Hydrodynamic signatures of stationary Marangoni-driven surfactant transport
S. Mandre, V. S. Akella, D. K. Singh, R. S. Singh, M. M. Bandi

TL;DR
This study experimentally investigates steady Marangoni-driven surfactant transport on water interfaces, revealing how different surfactants influence flow dynamics based on their adsorption and dissolution properties, without prior chemical knowledge.
Contribution
It introduces a hydrodynamic measurement method to distinguish surfactant transport regimes without needing detailed chemical properties.
Findings
Low concentration surfactants cause adsorption-driven flow.
High concentration surfactants lead to dissolved surfactant-driven flow.

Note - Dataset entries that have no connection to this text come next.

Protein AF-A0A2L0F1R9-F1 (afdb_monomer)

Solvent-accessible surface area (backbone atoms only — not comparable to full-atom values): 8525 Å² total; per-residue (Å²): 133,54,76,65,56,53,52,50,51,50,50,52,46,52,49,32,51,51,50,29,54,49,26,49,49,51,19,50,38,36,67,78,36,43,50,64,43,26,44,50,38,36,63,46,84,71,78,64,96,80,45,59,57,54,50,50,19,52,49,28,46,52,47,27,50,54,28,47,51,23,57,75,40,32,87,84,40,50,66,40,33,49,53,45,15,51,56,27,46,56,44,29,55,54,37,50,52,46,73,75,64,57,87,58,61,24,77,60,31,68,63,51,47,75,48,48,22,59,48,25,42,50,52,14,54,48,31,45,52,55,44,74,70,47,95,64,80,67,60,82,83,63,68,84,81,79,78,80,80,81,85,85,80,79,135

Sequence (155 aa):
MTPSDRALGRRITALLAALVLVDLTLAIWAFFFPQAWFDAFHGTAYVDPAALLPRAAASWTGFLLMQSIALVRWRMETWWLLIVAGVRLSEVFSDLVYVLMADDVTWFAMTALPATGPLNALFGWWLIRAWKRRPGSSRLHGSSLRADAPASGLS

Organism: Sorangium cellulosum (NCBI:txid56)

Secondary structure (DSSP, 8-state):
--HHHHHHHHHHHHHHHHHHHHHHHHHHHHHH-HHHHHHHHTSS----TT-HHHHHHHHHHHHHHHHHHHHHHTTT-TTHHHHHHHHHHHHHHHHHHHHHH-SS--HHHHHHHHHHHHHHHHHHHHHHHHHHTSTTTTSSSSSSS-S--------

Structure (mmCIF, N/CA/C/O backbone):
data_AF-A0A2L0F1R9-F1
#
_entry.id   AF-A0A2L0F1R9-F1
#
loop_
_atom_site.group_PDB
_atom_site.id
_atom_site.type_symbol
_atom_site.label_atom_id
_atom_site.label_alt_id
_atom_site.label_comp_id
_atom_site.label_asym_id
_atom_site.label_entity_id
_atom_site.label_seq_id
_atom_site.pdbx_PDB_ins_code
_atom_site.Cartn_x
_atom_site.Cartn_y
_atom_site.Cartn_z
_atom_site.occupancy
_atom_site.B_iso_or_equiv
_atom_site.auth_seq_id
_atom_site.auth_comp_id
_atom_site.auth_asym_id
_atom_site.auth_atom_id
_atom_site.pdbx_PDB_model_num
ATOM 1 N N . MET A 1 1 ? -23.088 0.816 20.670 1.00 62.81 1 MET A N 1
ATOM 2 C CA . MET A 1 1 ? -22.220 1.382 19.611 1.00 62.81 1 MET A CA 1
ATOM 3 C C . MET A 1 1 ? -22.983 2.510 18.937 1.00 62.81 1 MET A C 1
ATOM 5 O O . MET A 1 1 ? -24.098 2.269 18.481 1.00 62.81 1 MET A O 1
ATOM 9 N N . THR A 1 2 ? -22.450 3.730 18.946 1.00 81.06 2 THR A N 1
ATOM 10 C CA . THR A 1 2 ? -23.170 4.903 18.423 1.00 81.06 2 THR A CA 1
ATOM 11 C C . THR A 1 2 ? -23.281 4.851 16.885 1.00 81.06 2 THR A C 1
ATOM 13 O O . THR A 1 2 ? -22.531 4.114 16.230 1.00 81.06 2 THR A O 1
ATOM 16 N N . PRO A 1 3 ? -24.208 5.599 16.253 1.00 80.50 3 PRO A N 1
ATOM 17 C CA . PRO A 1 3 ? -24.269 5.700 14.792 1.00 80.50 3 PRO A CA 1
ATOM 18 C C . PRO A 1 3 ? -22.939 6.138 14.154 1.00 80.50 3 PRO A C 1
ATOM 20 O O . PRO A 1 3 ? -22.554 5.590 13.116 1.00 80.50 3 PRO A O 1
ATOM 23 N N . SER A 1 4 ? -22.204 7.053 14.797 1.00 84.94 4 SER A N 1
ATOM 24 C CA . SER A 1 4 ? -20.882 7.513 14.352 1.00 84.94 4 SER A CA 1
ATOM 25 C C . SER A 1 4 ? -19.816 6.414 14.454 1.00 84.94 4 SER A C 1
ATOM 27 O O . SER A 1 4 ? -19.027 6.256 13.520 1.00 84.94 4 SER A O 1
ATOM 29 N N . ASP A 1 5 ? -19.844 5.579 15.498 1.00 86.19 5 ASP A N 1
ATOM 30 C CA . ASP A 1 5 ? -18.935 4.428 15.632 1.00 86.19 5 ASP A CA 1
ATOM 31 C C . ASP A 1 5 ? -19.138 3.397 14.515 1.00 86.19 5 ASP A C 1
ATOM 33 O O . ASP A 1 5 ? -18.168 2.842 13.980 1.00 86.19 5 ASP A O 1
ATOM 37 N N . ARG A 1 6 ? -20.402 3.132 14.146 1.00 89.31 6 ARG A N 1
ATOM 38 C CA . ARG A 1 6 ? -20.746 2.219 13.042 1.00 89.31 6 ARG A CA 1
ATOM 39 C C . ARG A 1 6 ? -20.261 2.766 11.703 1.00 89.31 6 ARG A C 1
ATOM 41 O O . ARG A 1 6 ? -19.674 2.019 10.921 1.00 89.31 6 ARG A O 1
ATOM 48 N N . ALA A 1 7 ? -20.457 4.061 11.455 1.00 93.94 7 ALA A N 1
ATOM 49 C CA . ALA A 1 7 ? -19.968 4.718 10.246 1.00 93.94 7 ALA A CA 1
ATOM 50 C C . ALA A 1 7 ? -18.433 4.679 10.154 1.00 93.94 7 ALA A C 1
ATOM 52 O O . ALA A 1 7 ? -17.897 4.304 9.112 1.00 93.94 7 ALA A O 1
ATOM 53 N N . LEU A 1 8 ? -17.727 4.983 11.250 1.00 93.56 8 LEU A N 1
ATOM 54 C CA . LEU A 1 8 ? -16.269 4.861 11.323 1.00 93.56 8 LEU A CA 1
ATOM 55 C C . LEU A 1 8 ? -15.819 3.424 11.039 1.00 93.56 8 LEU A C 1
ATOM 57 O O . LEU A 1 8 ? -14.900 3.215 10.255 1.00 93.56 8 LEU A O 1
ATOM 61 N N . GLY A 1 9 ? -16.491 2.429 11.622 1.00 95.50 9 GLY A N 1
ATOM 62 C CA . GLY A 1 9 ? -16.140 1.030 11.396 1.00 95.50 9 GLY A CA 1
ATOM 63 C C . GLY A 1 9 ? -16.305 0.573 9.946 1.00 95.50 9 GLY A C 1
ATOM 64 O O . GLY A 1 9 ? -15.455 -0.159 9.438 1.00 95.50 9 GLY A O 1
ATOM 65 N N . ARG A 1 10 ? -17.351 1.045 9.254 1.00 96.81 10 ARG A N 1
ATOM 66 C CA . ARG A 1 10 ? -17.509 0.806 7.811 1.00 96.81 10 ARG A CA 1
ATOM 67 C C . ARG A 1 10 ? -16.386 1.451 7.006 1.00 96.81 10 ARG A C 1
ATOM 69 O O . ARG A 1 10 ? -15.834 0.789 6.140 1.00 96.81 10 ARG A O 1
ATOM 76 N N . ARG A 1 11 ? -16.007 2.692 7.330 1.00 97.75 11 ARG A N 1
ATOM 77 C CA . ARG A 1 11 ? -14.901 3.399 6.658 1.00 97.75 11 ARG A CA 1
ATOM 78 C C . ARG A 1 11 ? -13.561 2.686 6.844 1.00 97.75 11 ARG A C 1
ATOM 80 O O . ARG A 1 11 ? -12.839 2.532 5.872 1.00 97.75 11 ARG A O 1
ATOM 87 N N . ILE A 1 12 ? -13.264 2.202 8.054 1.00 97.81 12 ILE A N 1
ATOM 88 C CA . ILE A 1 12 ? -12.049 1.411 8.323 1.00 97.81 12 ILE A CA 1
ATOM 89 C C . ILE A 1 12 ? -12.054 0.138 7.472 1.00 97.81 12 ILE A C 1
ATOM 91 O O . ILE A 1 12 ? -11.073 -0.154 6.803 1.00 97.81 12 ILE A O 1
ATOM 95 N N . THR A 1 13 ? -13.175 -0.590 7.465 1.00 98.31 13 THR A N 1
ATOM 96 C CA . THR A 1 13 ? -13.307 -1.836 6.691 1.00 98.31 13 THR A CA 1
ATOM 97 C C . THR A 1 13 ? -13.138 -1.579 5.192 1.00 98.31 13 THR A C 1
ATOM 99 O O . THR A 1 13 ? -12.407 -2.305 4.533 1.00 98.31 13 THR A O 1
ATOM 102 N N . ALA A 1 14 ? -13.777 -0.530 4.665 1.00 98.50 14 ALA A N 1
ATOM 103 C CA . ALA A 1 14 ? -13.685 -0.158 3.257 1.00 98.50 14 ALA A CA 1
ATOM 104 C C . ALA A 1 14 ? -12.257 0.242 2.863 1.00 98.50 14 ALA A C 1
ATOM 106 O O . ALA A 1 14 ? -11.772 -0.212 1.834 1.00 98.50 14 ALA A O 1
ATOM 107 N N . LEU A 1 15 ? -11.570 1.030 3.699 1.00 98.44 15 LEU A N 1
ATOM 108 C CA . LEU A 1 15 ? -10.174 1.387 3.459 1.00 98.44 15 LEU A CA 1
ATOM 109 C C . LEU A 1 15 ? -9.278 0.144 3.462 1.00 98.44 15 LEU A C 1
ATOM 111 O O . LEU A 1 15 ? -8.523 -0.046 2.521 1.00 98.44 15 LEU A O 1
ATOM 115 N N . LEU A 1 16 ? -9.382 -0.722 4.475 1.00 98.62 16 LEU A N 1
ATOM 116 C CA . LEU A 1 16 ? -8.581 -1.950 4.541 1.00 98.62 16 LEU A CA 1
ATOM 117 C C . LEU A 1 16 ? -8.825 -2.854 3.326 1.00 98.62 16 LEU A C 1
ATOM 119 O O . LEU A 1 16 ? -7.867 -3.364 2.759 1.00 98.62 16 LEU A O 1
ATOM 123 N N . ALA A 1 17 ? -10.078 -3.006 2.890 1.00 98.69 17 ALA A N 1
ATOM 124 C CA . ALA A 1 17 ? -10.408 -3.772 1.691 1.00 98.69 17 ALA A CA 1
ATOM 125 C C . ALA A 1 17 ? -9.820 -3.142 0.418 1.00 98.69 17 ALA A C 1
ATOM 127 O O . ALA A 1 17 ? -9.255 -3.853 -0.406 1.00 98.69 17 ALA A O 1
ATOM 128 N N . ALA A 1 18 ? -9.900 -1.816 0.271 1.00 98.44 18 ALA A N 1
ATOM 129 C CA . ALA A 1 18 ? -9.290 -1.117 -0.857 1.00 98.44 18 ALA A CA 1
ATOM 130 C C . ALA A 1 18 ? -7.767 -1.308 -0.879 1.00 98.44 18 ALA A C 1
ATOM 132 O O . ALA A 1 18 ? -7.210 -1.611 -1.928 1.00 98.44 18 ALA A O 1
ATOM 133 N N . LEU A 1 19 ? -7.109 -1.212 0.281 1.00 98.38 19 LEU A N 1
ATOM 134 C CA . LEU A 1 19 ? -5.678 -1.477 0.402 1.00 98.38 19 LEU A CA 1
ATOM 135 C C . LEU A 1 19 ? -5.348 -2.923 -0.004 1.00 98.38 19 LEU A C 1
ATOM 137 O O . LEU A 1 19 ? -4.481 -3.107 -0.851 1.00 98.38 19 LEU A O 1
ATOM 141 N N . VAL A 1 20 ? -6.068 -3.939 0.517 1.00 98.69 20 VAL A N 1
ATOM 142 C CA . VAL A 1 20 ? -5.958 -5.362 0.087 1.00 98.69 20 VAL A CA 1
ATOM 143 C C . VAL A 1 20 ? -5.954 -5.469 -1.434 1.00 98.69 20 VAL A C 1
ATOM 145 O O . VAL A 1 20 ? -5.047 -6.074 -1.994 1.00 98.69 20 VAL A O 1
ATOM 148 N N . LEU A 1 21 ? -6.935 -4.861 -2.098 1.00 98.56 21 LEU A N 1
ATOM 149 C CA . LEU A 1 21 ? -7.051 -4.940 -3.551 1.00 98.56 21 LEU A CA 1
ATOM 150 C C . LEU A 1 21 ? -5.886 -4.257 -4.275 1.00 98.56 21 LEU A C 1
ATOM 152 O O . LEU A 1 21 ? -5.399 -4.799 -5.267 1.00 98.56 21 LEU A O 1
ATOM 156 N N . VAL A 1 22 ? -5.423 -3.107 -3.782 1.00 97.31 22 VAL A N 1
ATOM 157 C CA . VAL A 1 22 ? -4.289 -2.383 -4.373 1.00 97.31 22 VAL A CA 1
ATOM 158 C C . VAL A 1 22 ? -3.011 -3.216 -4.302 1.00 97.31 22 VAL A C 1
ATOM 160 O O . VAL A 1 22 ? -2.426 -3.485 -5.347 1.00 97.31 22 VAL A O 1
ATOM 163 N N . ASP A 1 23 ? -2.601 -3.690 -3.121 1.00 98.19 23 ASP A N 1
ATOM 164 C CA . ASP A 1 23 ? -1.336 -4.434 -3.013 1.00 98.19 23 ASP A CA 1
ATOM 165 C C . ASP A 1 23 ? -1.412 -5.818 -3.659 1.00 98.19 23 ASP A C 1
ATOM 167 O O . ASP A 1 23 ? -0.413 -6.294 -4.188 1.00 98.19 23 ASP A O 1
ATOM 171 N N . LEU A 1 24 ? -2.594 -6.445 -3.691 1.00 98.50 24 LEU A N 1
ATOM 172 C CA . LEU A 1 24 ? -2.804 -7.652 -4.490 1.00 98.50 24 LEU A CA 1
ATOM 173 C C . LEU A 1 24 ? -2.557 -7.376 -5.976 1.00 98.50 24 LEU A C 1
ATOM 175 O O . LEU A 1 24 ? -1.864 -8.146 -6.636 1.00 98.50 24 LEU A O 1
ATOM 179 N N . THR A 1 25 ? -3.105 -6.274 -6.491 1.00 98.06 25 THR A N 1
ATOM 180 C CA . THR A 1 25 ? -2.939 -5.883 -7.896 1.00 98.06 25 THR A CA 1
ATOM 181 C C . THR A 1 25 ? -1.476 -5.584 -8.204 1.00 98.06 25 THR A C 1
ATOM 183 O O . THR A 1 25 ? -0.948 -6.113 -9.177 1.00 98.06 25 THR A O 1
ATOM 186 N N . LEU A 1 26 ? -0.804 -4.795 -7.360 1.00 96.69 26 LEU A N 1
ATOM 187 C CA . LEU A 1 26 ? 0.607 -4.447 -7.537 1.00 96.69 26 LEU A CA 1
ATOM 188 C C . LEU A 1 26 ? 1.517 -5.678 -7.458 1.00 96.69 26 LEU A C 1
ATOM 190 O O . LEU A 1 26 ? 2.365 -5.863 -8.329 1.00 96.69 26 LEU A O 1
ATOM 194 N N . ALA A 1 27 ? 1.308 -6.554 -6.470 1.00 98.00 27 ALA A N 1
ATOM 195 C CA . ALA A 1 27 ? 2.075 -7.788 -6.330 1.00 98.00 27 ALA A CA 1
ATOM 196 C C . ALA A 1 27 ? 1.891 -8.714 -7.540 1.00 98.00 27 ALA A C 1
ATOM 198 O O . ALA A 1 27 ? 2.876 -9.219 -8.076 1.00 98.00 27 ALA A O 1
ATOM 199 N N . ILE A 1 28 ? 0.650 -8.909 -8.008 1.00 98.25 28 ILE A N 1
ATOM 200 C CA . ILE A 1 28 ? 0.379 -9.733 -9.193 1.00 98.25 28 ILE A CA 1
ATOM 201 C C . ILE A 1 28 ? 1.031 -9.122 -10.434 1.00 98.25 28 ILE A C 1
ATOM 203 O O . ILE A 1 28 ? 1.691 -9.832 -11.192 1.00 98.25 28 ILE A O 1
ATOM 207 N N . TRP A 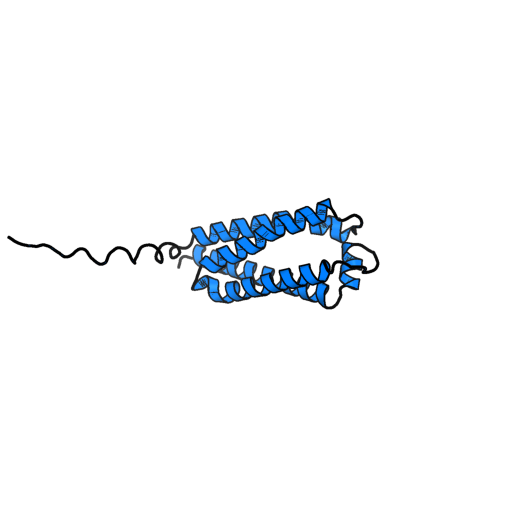1 29 ? 0.859 -7.816 -10.643 1.00 97.81 29 TRP A N 1
ATOM 208 C CA . TRP A 1 29 ? 1.400 -7.130 -11.810 1.00 97.81 29 TRP A CA 1
ATOM 209 C C . TRP A 1 29 ? 2.924 -7.262 -11.862 1.00 97.81 29 TRP A C 1
ATOM 211 O O . TRP A 1 29 ? 3.466 -7.702 -12.872 1.00 97.81 29 TRP A O 1
ATOM 221 N N . ALA A 1 30 ? 3.609 -6.983 -10.756 1.00 97.06 30 ALA A N 1
ATOM 222 C CA . ALA A 1 30 ? 5.064 -7.016 -10.720 1.00 97.06 30 ALA A 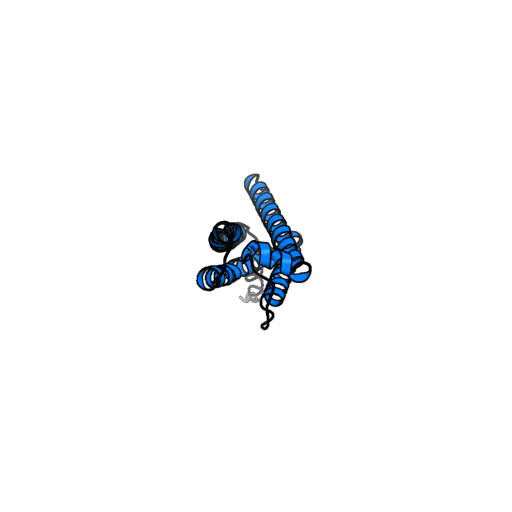CA 1
ATOM 223 C C . ALA A 1 30 ? 5.666 -8.428 -10.749 1.00 97.06 30 ALA A C 1
ATOM 225 O O . ALA A 1 30 ? 6.708 -8.613 -11.374 1.00 97.06 30 ALA A O 1
ATOM 226 N N . PHE A 1 31 ? 5.031 -9.435 -10.135 1.00 97.44 31 PHE A N 1
ATOM 227 C CA . PHE A 1 31 ? 5.542 -10.810 -10.205 1.00 97.44 31 PHE A CA 1
ATOM 228 C C . PHE A 1 31 ? 5.286 -11.480 -11.551 1.00 97.44 31 PHE A C 1
ATOM 230 O O . PHE A 1 31 ? 6.179 -12.126 -12.095 1.00 97.44 31 PHE A O 1
ATOM 237 N N . PHE A 1 32 ? 4.060 -11.379 -12.066 1.00 98.06 32 PHE A N 1
ATOM 238 C CA . PHE A 1 32 ? 3.626 -12.197 -13.200 1.00 98.06 32 PHE A CA 1
ATOM 239 C C . PHE A 1 32 ? 3.670 -11.452 -14.532 1.00 98.06 32 PHE A C 1
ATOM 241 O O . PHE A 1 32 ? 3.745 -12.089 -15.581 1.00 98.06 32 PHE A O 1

The method effectively characterizes unknown surfactants like camphoric acid.
Abstract
We experimentally study steady Marangoni-driven surfactant transport on the interface of a deep water layer. Using hydrodynamic measurements, and without using any knowledge of the surfactant physico-chemical properties, we show that sodium dodecyl sulphate and Tergitol 15-S-9 introduced in low concentrations result in a flow driven by adsorbed surfactant. At higher surfactant concentration, the flow is dominated by the dissolved surfactant. Using Camphoric acid, whose properties are {\it a priori} unknown, we demonstrate this method's efficacy by showing its spreading is adsorption dominated.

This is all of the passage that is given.